Example scripts of how to use nlpboost for each task

In the examples folder you will find example scripts showing how to fine-tune models for different tasks. These tasks are divided in directories, as you see. In all scripts it is also shown how to use ResultsPlotter to save a metrics comparison figure of the models trained.

  • classification

    For classification we have 2 examples. train_classification.py shows how to train a BERTIN model for multi-class classification (emotion detection, check tweet_eval: emotion dataset for more info.). On the other hand, train_multilabel.py shows how to train a model on a multilabel task.

  • extractive_qa

    For extractive QA we have only 1 example, as this type of task is very similar in all cases: train_sqac.py shows how to train a MarIA-large (Spanish Roberta-large) model on SQAC dataset, with hyperparameter search.

  • NER

    For NER, there is an example script, showing how to train multiple models on multiple NER datasets with different format, where we need to apply a pre_func to one of the datasets.
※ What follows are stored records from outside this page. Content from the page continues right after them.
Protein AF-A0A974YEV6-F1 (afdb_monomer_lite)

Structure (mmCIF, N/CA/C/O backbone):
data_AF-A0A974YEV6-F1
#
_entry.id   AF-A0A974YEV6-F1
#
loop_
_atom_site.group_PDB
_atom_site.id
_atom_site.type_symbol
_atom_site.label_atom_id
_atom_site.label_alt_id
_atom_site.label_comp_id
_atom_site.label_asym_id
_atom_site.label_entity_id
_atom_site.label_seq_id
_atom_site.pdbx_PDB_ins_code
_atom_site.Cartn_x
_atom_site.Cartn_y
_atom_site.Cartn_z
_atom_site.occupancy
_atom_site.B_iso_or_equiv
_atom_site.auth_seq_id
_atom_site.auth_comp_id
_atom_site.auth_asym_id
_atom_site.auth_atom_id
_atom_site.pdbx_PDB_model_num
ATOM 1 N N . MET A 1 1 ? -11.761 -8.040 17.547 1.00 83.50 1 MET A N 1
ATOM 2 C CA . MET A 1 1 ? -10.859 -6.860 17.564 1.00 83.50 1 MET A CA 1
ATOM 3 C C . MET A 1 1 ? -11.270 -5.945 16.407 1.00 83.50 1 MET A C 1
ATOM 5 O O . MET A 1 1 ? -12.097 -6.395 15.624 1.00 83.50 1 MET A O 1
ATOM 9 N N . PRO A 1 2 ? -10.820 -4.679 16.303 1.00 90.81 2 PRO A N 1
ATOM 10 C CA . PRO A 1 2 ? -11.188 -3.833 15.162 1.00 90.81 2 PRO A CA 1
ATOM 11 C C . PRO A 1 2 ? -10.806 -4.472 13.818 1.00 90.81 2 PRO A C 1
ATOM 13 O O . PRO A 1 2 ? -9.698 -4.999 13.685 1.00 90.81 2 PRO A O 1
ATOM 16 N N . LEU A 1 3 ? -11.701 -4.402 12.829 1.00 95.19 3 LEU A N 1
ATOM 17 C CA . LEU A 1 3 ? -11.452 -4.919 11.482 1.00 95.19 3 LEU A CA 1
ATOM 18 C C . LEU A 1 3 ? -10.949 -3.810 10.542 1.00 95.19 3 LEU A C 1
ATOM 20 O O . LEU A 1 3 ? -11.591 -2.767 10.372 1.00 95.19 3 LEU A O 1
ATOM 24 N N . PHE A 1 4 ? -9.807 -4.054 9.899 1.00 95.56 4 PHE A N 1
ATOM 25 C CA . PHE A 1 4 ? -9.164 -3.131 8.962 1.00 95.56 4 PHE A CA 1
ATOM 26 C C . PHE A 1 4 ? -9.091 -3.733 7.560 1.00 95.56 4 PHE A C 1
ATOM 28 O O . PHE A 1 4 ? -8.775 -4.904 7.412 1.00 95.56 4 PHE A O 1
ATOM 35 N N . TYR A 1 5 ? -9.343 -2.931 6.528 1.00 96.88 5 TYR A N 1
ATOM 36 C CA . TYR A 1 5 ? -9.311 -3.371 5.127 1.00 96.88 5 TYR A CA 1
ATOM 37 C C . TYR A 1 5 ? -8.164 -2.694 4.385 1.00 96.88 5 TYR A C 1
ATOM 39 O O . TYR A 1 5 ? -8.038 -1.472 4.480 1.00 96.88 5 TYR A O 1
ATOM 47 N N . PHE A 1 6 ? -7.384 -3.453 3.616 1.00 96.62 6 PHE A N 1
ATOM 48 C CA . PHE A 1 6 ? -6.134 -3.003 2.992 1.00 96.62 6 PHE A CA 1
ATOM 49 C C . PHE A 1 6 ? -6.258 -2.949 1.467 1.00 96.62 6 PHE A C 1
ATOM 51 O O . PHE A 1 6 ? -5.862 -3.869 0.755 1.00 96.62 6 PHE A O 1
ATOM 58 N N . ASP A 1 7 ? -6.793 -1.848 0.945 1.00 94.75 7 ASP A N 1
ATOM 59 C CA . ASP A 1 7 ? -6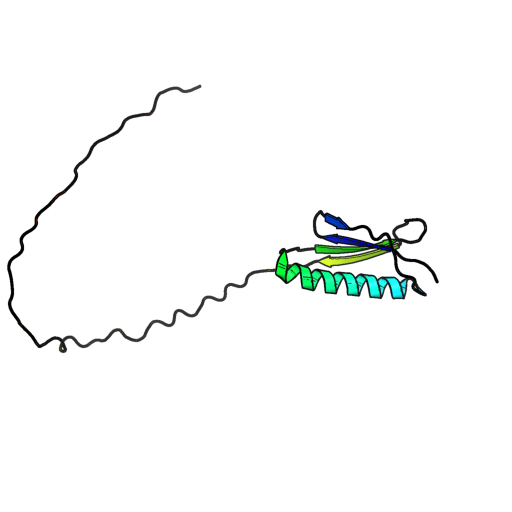.911 -1.674 -0.503 1.00 94.75 7 ASP A CA 1
ATOM 60 C C . ASP A 1 7 ? -5.535 -1.407 -1.119 1.00 94.75 7 ASP A C 1
ATOM 62 O O . ASP A 1 7 ? -4.819 -0.490 -0.700 1.00 94.75 7 ASP A O 1
ATOM 66 N N . VAL A 1 8 ? -5.185 -2.174 -2.150 1.00 92.75 8 VAL A N 1
ATOM 67 C CA . VAL A 1 8 ? -3.896 -2.068 -2.839 1.00 92.75 8 VAL A CA 1
ATOM 68 C C . VAL A 1 8 ? -4.078 -1.349 -4.169 1.00 92.75 8 VAL A C 1
ATOM 70 O O . VAL A 1 8 ? -4.892 -1.737 -5.001 1.00 92.75 8 VAL A O 1
ATOM 73 N N . GLN A 1 9 ? -3.262 -0.332 -4.417 1.00 90.50 9 GLN A N 1
ATOM 74 C CA . GLN A 1 9 ? -3.179 0.355 -5.698 1.00 90.50 9 GLN A CA 1
ATOM 75 C C . GLN A 1 9 ? -1.801 0.139 -6.334 1.00 90.50 9 GLN A C 1
ATOM 77 O O . GLN A 1 9 ? -0.764 0.443 -5.737 1.00 90.50 9 GLN A O 1
ATOM 82 N N . LEU A 1 10 ? -1.814 -0.371 -7.567 1.00 87.25 10 LEU A N 1
ATOM 83 C CA . LEU A 1 10 ? -0.649 -0.670 -8.399 1.00 87.25 10 LEU A CA 1
ATOM 84 C C . LEU A 1 10 ? -0.750 0.109 -9.708 1.00 87.25 10 LEU A C 1
ATOM 86 O O . LEU A 1 10 ? -1.490 -0.274 -10.616 1.00 87.25 10 LEU A O 1
ATOM 90 N N . GLY A 1 11 ? -0.027 1.226 -9.804 1.00 81.81 11 GLY A N 1
ATOM 91 C CA . GLY A 1 11 ? -0.207 2.159 -10.916 1.00 81.81 11 GLY A CA 1
ATOM 92 C C . GLY A 1 11 ? -1.658 2.652 -10.988 1.00 81.81 11 GLY A C 1
ATOM 93 O O . GLY A 1 11 ? -2.160 3.255 -10.041 1.00 81.81 11 GLY A O 1
ATOM 94 N N . THR A 1 12 ? -2.339 2.382 -12.103 1.00 82.94 12 THR A N 1
ATOM 95 C C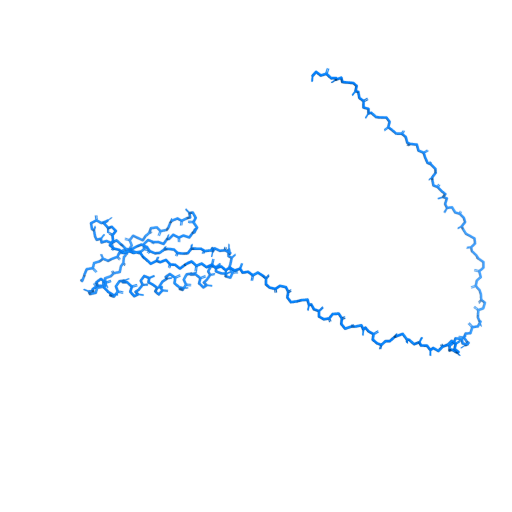A . THR A 1 12 ? -3.758 2.727 -12.307 1.00 82.94 12 THR A CA 1
ATOM 96 C C . THR A 1 12 ? -4.730 1.677 -11.770 1.00 82.94 12 THR A C 1
ATOM 98 O O . THR A 1 12 ? -5.919 1.964 -11.653 1.00 82.94 12 THR A O 1
ATOM 101 N N . ASN A 1 13 ? -4.254 0.475 -11.438 1.00 85.38 13 ASN A N 1
ATOM 102 C CA . ASN A 1 13 ? -5.107 -0.626 -11.003 1.00 85.38 13 ASN A CA 1
ATOM 103 C C . ASN A 1 13 ? -5.352 -0.548 -9.496 1.00 85.38 13 ASN A C 1
ATOM 105 O O . ASN A 1 13 ? -4.413 -0.364 -8.721 1.00 85.38 13 ASN A O 1
ATOM 109 N N . CYS A 1 14 ? -6.606 -0.719 -9.085 1.00 88.50 14 CYS A N 1
ATOM 110 C CA . CYS A 1 14 ? -7.006 -0.791 -7.685 1.00 88.50 14 CYS A CA 1
ATOM 111 C C . CYS A 1 14 ? -7.576 -2.181 -7.389 1.00 88.50 14 CYS A C 1
ATOM 113 O O . CYS A 1 14 ? -8.427 -2.673 -8.128 1.00 88.50 14 CYS A O 1
ATOM 115 N N . LEU A 1 15 ? -7.092 -2.796 -6.316 1.00 92.06 15 LEU A N 1
ATOM 116 C CA . LEU A 1 15 ? -7.495 -4.100 -5.812 1.00 92.06 15 LEU A CA 1
ATOM 117 C C . LEU A 1 15 ? -8.085 -3.884 -4.412 1.00 92.06 15 LEU A C 1
ATOM 119 O O . LEU A 1 15 ? -7.327 -3.748 -3.447 1.00 92.06 15 LEU A O 1
ATOM 123 N N . PRO A 1 16 ? -9.418 -3.767 -4.300 1.00 93.12 16 PRO A N 1
ATOM 124 C CA . PRO A 1 16 ? -10.063 -3.578 -3.014 1.00 93.12 16 PRO A CA 1
ATOM 125 C C . PRO A 1 16 ? -9.989 -4.853 -2.173 1.00 93.12 16 PRO A C 1
ATOM 127 O O . PRO A 1 16 ? -10.212 -5.957 -2.672 1.00 93.12 16 PRO A O 1
ATOM 130 N N . ASP A 1 17 ? -9.726 -4.685 -0.882 1.00 94.62 17 ASP A N 1
ATOM 131 C CA . ASP A 1 17 ? -9.794 -5.764 0.096 1.00 94.62 17 ASP A CA 1
ATOM 132 C C . ASP A 1 17 ? -11.200 -5.833 0.707 1.00 94.62 17 ASP A C 1
ATOM 134 O O . ASP A 1 17 ? -11.733 -4.859 1.261 1.00 94.62 17 ASP A O 1
ATOM 138 N N . HIS A 1 18 ? -11.811 -7.009 0.575 1.00 93.62 18 HIS A N 1
ATOM 139 C CA . HIS A 1 18 ? -13.149 -7.317 1.068 1.00 93.62 18 HIS A CA 1
ATOM 140 C C . HIS A 1 18 ? -13.144 -8.193 2.320 1.00 93.62 18 HIS A C 1
ATOM 142 O O . HIS A 1 18 ? -14.174 -8.260 2.989 1.00 93.62 18 HIS A O 1
ATOM 148 N N . THR A 1 19 ? -12.017 -8.832 2.633 1.00 94.25 19 THR A N 1
ATOM 149 C CA . THR A 1 19 ? -11.888 -9.741 3.775 1.00 94.25 19 THR A CA 1
ATOM 150 C C . THR A 1 19 ? -11.490 -8.959 5.019 1.00 94.25 19 THR A C 1
ATOM 152 O O . THR A 1 19 ? -12.117 -9.112 6.064 1.00 94.25 19 THR A O 1
ATOM 155 N N . GLY A 1 20 ? -10.497 -8.076 4.884 1.00 92.62 20 GLY A N 1
ATOM 156 C CA . GLY A 1 20 ? -9.914 -7.358 6.009 1.00 92.62 20 GLY A CA 1
ATOM 157 C C . GLY A 1 20 ? -9.104 -8.250 6.956 1.00 92.62 20 GLY A C 1
ATOM 158 O O . GLY A 1 20 ? -9.053 -9.473 6.824 1.00 92.62 20 GLY A O 1
ATOM 159 N N . LEU A 1 21 ? -8.458 -7.610 7.926 1.00 95.81 21 LEU A N 1
ATOM 160 C CA . LEU A 1 21 ? -7.671 -8.233 8.983 1.00 95.81 21 LEU A CA 1
ATOM 161 C C . LEU A 1 21 ? -8.030 -7.609 10.333 1.00 95.81 21 LEU A C 1
ATOM 163 O O . LEU A 1 21 ? -8.090 -6.384 10.475 1.00 95.81 21 LEU A O 1
ATOM 167 N N . GLU A 1 22 ? -8.267 -8.457 11.330 1.00 96.81 22 GLU A N 1
ATOM 168 C CA . GLU A 1 22 ? -8.491 -8.014 12.702 1.00 96.81 22 GLU A CA 1
ATOM 169 C C . GLU A 1 22 ? -7.165 -7.651 13.374 1.00 96.81 22 GLU A C 1
ATOM 171 O O . GLU A 1 22 ? -6.288 -8.500 13.534 1.00 96.81 22 GLU A O 1
ATOM 176 N N . LEU A 1 23 ? -7.025 -6.398 13.809 1.00 95.00 23 LEU A N 1
ATOM 177 C CA . LEU A 1 23 ? -5.824 -5.908 14.487 1.00 95.00 23 LEU A CA 1
ATOM 178 C C . LEU A 1 23 ? -6.199 -5.124 15.739 1.00 95.00 23 LEU A C 1
ATOM 180 O O . LEU A 1 23 ? -7.217 -4.441 15.785 1.00 95.00 23 LEU A O 1
ATOM 184 N N . VAL A 1 24 ? -5.367 -5.223 16.777 1.00 92.69 24 VAL A N 1
ATOM 185 C CA . VAL A 1 24 ? -5.643 -4.604 18.087 1.00 92.69 24 VAL A CA 1
ATOM 186 C C . VAL A 1 24 ? -5.651 -3.078 17.999 1.00 92.69 24 VAL A C 1
ATOM 188 O O . VAL A 1 24 ? -6.452 -2.426 18.666 1.00 92.69 24 VAL A O 1
ATOM 191 N N . THR A 1 25 ? -4.755 -2.507 17.193 1.00 94.06 25 THR A N 1
ATOM 192 C CA . THR A 1 25 ? -4.509 -1.064 17.136 1.00 94.06 25 THR A CA 1
ATOM 193 C C . THR A 1 25 ? -4.326 -0.581 15.702 1.00 94.06 25 THR A C 1
ATOM 195 O O . THR A 1 25 ? -3.975 -1.344 14.803 1.00 94.06 25 THR A O 1
ATOM 198 N N . LEU A 1 26 ? -4.519 0.726 15.504 1.00 93.94 26 LEU A N 1
ATOM 199 C CA . LEU A 1 26 ? -4.211 1.396 14.240 1.00 93.94 26 LEU A CA 1
ATOM 200 C C . LEU A 1 26 ? -2.717 1.311 13.892 1.00 93.94 26 LEU A C 1
ATOM 202 O O . LEU A 1 26 ? -2.364 1.206 12.727 1.00 93.94 26 LEU A O 1
ATOM 206 N N . GLU A 1 27 ? -1.846 1.323 14.899 1.00 95.88 27 GLU A N 1
ATOM 207 C CA . GLU A 1 27 ? -0.394 1.238 14.722 1.00 95.88 27 GLU A CA 1
ATOM 208 C C . GLU A 1 27 ? 0.037 -0.145 14.209 1.00 95.88 27 GLU A C 1
ATOM 210 O O . GLU A 1 27 ? 0.867 -0.249 13.310 1.00 95.88 27 GLU A O 1
ATOM 215 N N . ALA A 1 28 ? -0.614 -1.218 14.677 1.00 95.06 28 ALA A N 1
ATOM 216 C CA . ALA A 1 28 ? -0.443 -2.546 14.088 1.00 95.06 28 ALA A CA 1
ATOM 217 C C . ALA A 1 28 ? -0.904 -2.578 12.618 1.00 95.06 28 ALA A C 1
ATOM 219 O O . ALA A 1 28 ? -0.260 -3.215 11.785 1.00 95.06 28 ALA A O 1
ATOM 220 N N . ALA A 1 29 ? -1.986 -1.862 12.285 1.00 95.25 29 ALA A N 1
ATOM 221 C CA . ALA A 1 29 ? -2.460 -1.740 10.907 1.00 95.25 29 ALA 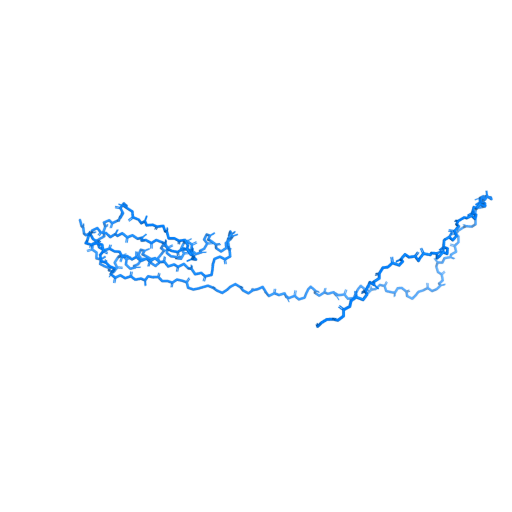A CA 1
ATOM 222 C C . ALA A 1 29 ? -1.506 -0.924 10.022 1.00 95.25 29 ALA A C 1
ATOM 224 O O . ALA A 1 29 ? -1.337 -1.256 8.852 1.00 95.25 29 ALA A O 1
ATOM 225 N N . ASP A 1 30 ? -0.845 0.099 10.560 1.00 94.88 30 ASP A N 1
ATOM 226 C CA . ASP A 1 30 ? 0.174 0.867 9.838 1.00 94.88 30 ASP A CA 1
ATOM 227 C C . ASP A 1 30 ? 1.417 0.022 9.519 1.00 94.88 30 ASP A C 1
ATOM 229 O O . ASP A 1 30 ? 1.878 -0.019 8.372 1.00 94.88 30 ASP A O 1
ATOM 233 N N . HIS A 1 31 ? 1.909 -0.736 10.504 1.00 96.38 31 HIS A N 1
ATOM 234 C CA . HIS A 1 31 ? 3.011 -1.673 10.296 1.00 96.38 31 HIS A CA 1
A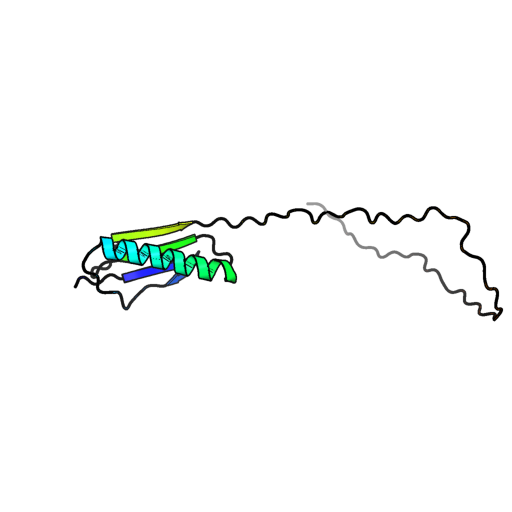TOM 235 C C . HIS A 1 31 ? 2.676 -2.733 9.243 1.00 96.38 31 HIS A C 1
ATOM 237 O O . HIS A 1 31 ? 3.489 -2.986 8.350 1.00 96.38 31 HIS A O 1
ATOM 243 N N . GLU A 1 32 ? 1.476 -3.313 9.305 1.00 96.56 32 GLU A N 1
ATOM 244 C CA . GLU A 1 32 ? 1.027 -4.303 8.326 1.00 96.56 32 GLU A CA 1
ATOM 245 C C . GLU A 1 32 ? 0.873 -3.690 6.925 1.00 96.56 32 GLU A C 1
ATOM 247 O O . GLU A 1 32 ? 1.348 -4.262 5.942 1.00 96.56 32 GLU A O 1
ATOM 252 N N . ALA A 1 33 ? 0.300 -2.486 6.816 1.00 95.50 33 ALA A N 1
ATOM 253 C CA . ALA A 1 33 ? 0.165 -1.780 5.542 1.00 95.50 33 ALA A CA 1
ATOM 254 C C . ALA A 1 33 ? 1.528 -1.464 4.914 1.00 95.50 33 ALA A C 1
ATOM 256 O O . ALA A 1 33 ? 1.720 -1.655 3.709 1.00 95.50 33 ALA A O 1
ATOM 257 N N . THR A 1 34 ? 2.485 -1.011 5.725 1.00 93.62 34 THR A N 1
ATOM 258 C CA . THR A 1 34 ? 3.854 -0.714 5.288 1.00 93.62 34 THR A CA 1
ATOM 259 C C . THR A 1 34 ? 4.563 -1.978 4.820 1.00 93.62 34 THR A C 1
ATOM 261 O O . THR A 1 34 ? 5.128 -2.003 3.724 1.00 93.62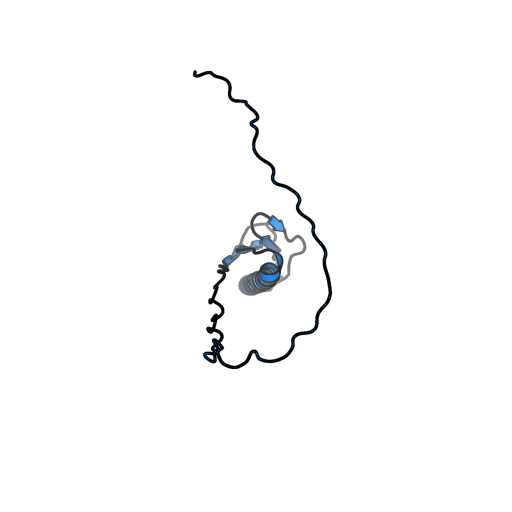 34 THR A O 1
ATOM 264 N N . ARG A 1 35 ? 4.492 -3.053 5.612 1.00 95.19 35 ARG A N 1
ATOM 265 C CA . ARG A 1 35 ? 5.074 -4.351 5.261 1.00 95.19 35 ARG A CA 1
ATOM 266 C C . ARG A 1 35 ? 4.496 -4.876 3.950 1.00 95.19 35 ARG A C 1
ATOM 268 O O . ARG A 1 35 ? 5.256 -5.193 3.034 1.00 95.19 35 ARG A O 1
ATOM 275 N N . SER A 1 36 ? 3.170 -4.885 3.835 1.00 92.94 36 SER A N 1
ATOM 276 C CA . SER A 1 36 ? 2.457 -5.287 2.623 1.00 92.94 36 SER A CA 1
ATOM 277 C C . SER A 1 36 ? 2.899 -4.465 1.409 1.00 92.94 36 SER A C 1
ATOM 279 O O . SER A 1 36 ? 3.233 -5.028 0.366 1.00 92.94 36 SER A O 1
ATOM 281 N N . ALA A 1 37 ? 2.985 -3.135 1.536 1.00 89.69 37 ALA A N 1
ATOM 282 C CA . ALA A 1 37 ? 3.419 -2.265 0.443 1.00 89.69 37 ALA A CA 1
ATOM 283 C C . ALA A 1 37 ? 4.834 -2.613 -0.055 1.00 89.69 37 ALA A C 1
ATOM 285 O O . ALA A 1 37 ? 5.064 -2.659 -1.265 1.00 89.69 37 ALA A O 1
ATOM 286 N N . VAL A 1 38 ? 5.769 -2.902 0.857 1.00 89.44 38 VAL A N 1
ATOM 287 C CA . VAL A 1 38 ? 7.151 -3.285 0.522 1.00 89.44 38 VAL A CA 1
ATOM 288 C C . VAL A 1 38 ? 7.212 -4.668 -0.129 1.00 89.44 38 VAL A C 1
ATOM 290 O O . VAL A 1 38 ? 7.879 -4.834 -1.153 1.00 89.44 38 VAL A O 1
ATOM 293 N N . GLU A 1 39 ? 6.509 -5.661 0.418 1.00 90.06 39 GLU A N 1
ATOM 294 C CA . GLU A 1 39 ? 6.488 -7.024 -0.130 1.00 90.06 39 GLU A CA 1
ATOM 295 C C . GLU A 1 39 ? 5.892 -7.057 -1.546 1.00 90.06 39 GLU A C 1
ATOM 297 O O . GLU A 1 39 ? 6.412 -7.743 -2.438 1.00 90.06 39 GLU A O 1
ATOM 302 N N . ILE A 1 40 ? 4.844 -6.264 -1.780 1.00 88.06 40 ILE A N 1
ATOM 303 C CA . ILE A 1 40 ? 4.229 -6.099 -3.097 1.00 88.06 40 ILE A CA 1
ATOM 304 C C . ILE A 1 40 ? 5.181 -5.361 -4.042 1.00 88.06 40 ILE A C 1
ATOM 306 O O . ILE A 1 40 ? 5.397 -5.820 -5.165 1.00 88.06 40 ILE A O 1
ATOM 310 N N . ALA A 1 41 ? 5.796 -4.260 -3.601 1.00 83.81 41 ALA A N 1
ATOM 311 C CA . ALA A 1 41 ? 6.750 -3.508 -4.415 1.00 83.81 41 ALA A CA 1
ATOM 312 C C . ALA A 1 41 ? 7.932 -4.386 -4.857 1.00 83.81 41 ALA A C 1
ATOM 314 O O . ALA A 1 41 ? 8.298 -4.384 -6.033 1.00 83.81 41 ALA A O 1
ATOM 315 N N . ARG A 1 42 ? 8.462 -5.222 -3.956 1.00 84.44 42 ARG A N 1
ATOM 316 C CA . ARG A 1 42 ? 9.513 -6.200 -4.267 1.00 84.44 42 ARG A CA 1
ATOM 317 C C . ARG A 1 42 ? 9.080 -7.201 -5.340 1.00 84.44 42 ARG A C 1
ATOM 319 O O . ARG A 1 42 ? 9.862 -7.502 -6.239 1.00 84.44 42 ARG A O 1
ATOM 326 N N . HIS A 1 43 ? 7.854 -7.720 -5.270 1.00 81.94 43 HIS A N 1
ATOM 327 C CA . HIS A 1 43 ? 7.340 -8.641 -6.290 1.00 81.94 43 HIS A CA 1
ATOM 328 C C . HIS A 1 43 ? 7.092 -7.958 -7.641 1.00 81.94 43 HIS A C 1
ATOM 330 O O . HIS A 1 43 ? 7.333 -8.571 -8.683 1.00 81.94 43 HIS A O 1
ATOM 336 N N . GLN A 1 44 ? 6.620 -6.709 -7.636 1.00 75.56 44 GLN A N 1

The script is called train_spanish_ner.py.

  • seq2seq

    For this task, check out train_maria_encoder_decoder_marimari.py, which shows how to train a seq2seq model when no encoder-decoder architecture is readily available for a certain language, in this case Spanish. On the other hand, check out train_summarization_mlsum.py to learn how to configure training for two multilingual encoder-decoder models for MLSUM summarization task.

Important: For more detailed tutorials in Jupyter-Notebook format, please check nlpboost notebooks. These tutorials have explanations on all the configuration, which is helpful for getting to better know the tool. They are intended to provide a deep understanding on the different configurations that are needed for each of the tasks, so that the user can easily adapt the scripts for their own tasks and needs.